Aim of the task
Check every line below for the word "hairpin" and show those that hold it.

--------

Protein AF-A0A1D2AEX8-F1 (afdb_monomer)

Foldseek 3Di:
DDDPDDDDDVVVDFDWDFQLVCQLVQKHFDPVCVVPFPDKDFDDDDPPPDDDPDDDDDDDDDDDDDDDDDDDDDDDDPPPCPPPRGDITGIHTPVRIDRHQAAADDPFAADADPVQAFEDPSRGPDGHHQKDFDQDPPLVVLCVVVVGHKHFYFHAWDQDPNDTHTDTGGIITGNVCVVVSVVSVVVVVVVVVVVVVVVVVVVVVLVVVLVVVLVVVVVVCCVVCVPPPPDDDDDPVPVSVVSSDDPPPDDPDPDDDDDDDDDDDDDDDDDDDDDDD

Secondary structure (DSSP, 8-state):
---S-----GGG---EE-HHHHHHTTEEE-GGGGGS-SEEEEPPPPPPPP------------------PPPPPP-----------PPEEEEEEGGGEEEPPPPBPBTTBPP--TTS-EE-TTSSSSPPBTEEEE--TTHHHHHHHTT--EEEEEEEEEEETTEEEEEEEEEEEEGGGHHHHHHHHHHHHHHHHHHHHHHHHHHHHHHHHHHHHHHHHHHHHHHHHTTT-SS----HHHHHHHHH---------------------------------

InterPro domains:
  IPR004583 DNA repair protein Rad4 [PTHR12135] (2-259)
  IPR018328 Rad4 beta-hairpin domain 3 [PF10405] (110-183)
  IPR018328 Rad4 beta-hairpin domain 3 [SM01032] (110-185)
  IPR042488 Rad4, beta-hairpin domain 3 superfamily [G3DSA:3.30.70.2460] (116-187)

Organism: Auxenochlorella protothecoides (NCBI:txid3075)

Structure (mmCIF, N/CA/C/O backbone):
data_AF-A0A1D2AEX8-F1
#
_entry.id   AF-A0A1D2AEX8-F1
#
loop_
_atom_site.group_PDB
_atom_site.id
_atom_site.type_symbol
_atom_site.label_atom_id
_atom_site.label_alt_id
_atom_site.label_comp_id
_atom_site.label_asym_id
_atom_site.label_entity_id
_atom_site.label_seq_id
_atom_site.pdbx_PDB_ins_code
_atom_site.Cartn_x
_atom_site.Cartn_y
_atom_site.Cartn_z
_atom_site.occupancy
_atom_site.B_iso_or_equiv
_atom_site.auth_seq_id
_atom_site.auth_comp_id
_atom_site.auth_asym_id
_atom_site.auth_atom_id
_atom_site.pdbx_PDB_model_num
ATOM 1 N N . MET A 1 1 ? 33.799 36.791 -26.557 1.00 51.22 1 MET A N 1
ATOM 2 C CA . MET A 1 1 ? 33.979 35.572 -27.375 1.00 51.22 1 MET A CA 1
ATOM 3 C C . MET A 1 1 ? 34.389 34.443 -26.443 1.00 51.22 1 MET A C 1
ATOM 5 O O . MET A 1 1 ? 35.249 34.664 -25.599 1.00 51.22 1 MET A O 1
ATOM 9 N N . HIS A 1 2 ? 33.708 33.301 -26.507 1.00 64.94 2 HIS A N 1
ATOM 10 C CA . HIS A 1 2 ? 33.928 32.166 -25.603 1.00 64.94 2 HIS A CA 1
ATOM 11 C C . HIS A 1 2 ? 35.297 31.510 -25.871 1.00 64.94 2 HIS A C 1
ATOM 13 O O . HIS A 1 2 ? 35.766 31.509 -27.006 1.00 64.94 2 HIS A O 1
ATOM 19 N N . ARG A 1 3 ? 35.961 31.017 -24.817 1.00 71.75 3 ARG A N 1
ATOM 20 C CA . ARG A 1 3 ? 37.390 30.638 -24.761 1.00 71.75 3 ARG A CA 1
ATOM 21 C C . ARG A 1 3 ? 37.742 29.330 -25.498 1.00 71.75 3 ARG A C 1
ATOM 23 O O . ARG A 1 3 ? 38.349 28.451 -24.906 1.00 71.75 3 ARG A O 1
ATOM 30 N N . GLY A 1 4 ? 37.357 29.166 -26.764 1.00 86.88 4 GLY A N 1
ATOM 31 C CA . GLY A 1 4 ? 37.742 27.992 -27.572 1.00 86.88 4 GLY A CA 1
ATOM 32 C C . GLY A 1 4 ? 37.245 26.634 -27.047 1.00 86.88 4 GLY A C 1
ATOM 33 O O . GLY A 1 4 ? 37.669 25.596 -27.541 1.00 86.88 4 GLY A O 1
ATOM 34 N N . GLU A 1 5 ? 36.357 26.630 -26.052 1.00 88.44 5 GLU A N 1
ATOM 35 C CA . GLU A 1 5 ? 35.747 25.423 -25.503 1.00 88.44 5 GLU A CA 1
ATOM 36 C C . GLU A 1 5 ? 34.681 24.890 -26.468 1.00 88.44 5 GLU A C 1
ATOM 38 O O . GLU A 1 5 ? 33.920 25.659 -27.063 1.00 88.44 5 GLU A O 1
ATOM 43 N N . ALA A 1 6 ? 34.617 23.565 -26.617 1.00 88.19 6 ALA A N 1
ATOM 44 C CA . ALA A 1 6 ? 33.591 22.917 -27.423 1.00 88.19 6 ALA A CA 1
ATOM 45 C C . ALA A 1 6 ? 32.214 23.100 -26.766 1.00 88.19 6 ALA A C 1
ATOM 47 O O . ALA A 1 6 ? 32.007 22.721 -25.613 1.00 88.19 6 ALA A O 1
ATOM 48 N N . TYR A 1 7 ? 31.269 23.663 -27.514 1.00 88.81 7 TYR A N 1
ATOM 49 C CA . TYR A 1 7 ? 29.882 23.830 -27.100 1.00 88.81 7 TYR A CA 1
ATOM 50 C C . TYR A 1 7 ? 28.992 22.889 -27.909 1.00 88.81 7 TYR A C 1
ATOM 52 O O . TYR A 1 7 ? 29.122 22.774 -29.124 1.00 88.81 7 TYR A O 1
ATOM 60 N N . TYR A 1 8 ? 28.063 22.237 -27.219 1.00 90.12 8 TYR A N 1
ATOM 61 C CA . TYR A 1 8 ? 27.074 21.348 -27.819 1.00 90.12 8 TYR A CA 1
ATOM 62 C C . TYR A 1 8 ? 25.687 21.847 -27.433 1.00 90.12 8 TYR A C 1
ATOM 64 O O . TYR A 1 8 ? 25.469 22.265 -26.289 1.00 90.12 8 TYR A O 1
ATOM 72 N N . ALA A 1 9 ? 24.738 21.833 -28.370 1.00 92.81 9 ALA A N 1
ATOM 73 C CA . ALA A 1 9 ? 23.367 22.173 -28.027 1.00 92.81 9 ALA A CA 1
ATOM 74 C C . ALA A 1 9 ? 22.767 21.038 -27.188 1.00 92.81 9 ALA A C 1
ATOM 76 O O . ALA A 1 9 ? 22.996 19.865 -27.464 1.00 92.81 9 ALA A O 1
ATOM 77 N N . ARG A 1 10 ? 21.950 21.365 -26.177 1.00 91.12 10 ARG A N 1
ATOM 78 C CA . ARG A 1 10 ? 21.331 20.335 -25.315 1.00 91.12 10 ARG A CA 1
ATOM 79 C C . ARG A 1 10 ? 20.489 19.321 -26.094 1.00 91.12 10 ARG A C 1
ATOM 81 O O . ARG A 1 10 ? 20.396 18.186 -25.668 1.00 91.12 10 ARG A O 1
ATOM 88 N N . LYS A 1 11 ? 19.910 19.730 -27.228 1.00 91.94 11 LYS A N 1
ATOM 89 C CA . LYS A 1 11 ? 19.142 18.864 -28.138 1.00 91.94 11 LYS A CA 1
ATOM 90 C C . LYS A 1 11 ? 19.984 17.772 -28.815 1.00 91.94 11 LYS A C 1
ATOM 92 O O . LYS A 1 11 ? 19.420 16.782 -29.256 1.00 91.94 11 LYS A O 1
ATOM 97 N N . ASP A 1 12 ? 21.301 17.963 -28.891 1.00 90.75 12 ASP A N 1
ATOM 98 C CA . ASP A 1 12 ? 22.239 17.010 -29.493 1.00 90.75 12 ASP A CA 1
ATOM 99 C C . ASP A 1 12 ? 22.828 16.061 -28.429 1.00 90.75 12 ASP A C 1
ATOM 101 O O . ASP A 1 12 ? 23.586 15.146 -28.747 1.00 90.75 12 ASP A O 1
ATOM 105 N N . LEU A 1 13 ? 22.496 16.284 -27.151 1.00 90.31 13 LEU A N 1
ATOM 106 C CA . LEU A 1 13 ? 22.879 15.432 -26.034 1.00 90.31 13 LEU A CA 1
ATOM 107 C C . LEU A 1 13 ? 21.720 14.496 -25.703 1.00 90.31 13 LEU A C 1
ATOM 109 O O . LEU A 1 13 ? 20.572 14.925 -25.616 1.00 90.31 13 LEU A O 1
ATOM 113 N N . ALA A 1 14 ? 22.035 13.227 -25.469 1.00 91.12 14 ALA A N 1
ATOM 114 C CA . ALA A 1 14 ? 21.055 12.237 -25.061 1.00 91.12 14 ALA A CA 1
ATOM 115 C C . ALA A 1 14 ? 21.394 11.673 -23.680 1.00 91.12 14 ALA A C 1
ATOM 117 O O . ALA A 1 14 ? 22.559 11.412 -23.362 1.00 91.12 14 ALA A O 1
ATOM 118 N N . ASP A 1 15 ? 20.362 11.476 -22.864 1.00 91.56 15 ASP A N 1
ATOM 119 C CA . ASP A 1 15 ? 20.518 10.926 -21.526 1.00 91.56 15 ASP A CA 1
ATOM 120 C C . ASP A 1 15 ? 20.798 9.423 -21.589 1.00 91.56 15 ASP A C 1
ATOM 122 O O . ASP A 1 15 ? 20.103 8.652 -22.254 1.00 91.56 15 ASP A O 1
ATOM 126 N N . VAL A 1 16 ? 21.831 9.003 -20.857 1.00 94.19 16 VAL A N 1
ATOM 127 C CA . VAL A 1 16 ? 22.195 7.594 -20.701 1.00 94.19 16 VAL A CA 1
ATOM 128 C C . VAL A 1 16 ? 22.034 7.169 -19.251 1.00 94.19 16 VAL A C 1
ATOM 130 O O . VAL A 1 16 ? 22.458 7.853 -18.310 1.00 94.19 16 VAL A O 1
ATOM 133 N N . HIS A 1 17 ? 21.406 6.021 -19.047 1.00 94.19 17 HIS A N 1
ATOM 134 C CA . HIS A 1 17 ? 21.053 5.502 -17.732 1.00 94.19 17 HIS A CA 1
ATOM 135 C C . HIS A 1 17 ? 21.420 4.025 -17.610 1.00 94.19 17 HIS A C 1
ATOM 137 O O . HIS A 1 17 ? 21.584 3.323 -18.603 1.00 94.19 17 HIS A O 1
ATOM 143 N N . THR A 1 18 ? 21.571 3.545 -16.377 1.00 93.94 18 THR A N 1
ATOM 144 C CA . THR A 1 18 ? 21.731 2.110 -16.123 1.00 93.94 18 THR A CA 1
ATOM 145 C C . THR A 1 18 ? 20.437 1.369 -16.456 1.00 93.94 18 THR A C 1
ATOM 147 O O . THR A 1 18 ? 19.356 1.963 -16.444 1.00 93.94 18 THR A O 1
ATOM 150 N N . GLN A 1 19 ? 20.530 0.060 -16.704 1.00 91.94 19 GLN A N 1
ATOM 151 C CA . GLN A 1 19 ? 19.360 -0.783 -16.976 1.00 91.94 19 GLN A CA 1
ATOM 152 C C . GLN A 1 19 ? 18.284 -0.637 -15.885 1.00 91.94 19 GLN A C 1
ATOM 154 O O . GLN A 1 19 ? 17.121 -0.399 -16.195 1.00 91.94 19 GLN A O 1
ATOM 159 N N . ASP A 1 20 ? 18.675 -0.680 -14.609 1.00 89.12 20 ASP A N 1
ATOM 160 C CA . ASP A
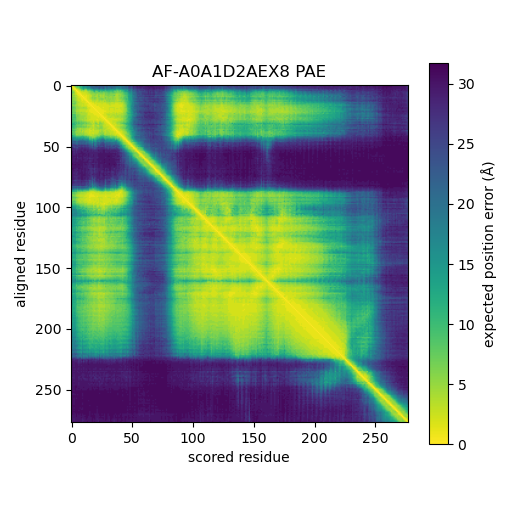 1 20 ? 17.745 -0.532 -13.480 1.00 89.12 20 ASP A CA 1
ATOM 161 C C . ASP A 1 20 ? 17.037 0.824 -13.459 1.00 89.12 20 ASP A C 1
ATOM 163 O O . ASP A 1 20 ? 15.869 0.924 -13.082 1.00 89.12 20 ASP A O 1
ATOM 167 N N . ARG A 1 21 ? 17.734 1.893 -13.861 1.00 90.81 21 ARG A N 1
ATOM 168 C CA . ARG A 1 21 ? 17.140 3.229 -13.919 1.00 90.81 21 ARG A CA 1
ATOM 169 C C . ARG A 1 21 ? 16.136 3.333 -15.066 1.00 90.81 21 ARG A C 1
ATOM 171 O O . ARG A 1 21 ? 15.087 3.934 -14.858 1.00 90.81 21 ARG A O 1
ATOM 178 N N . TRP A 1 22 ? 16.406 2.717 -16.218 1.00 93.19 22 TRP A N 1
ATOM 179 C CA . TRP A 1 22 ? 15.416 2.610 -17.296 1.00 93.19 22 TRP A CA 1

--------

Response to this exercise
  IPR018328 Rad4 beta-hairpin domain 3 [PF10405] (110-183)
  IPR018328 Rad4 beta-hairpin domain 3 [SM01032] (110-185)
  IPR042488 Rad4, beta-hairpin domain 3 superfamily [G3DSA:3.30.70.2460] (116-187)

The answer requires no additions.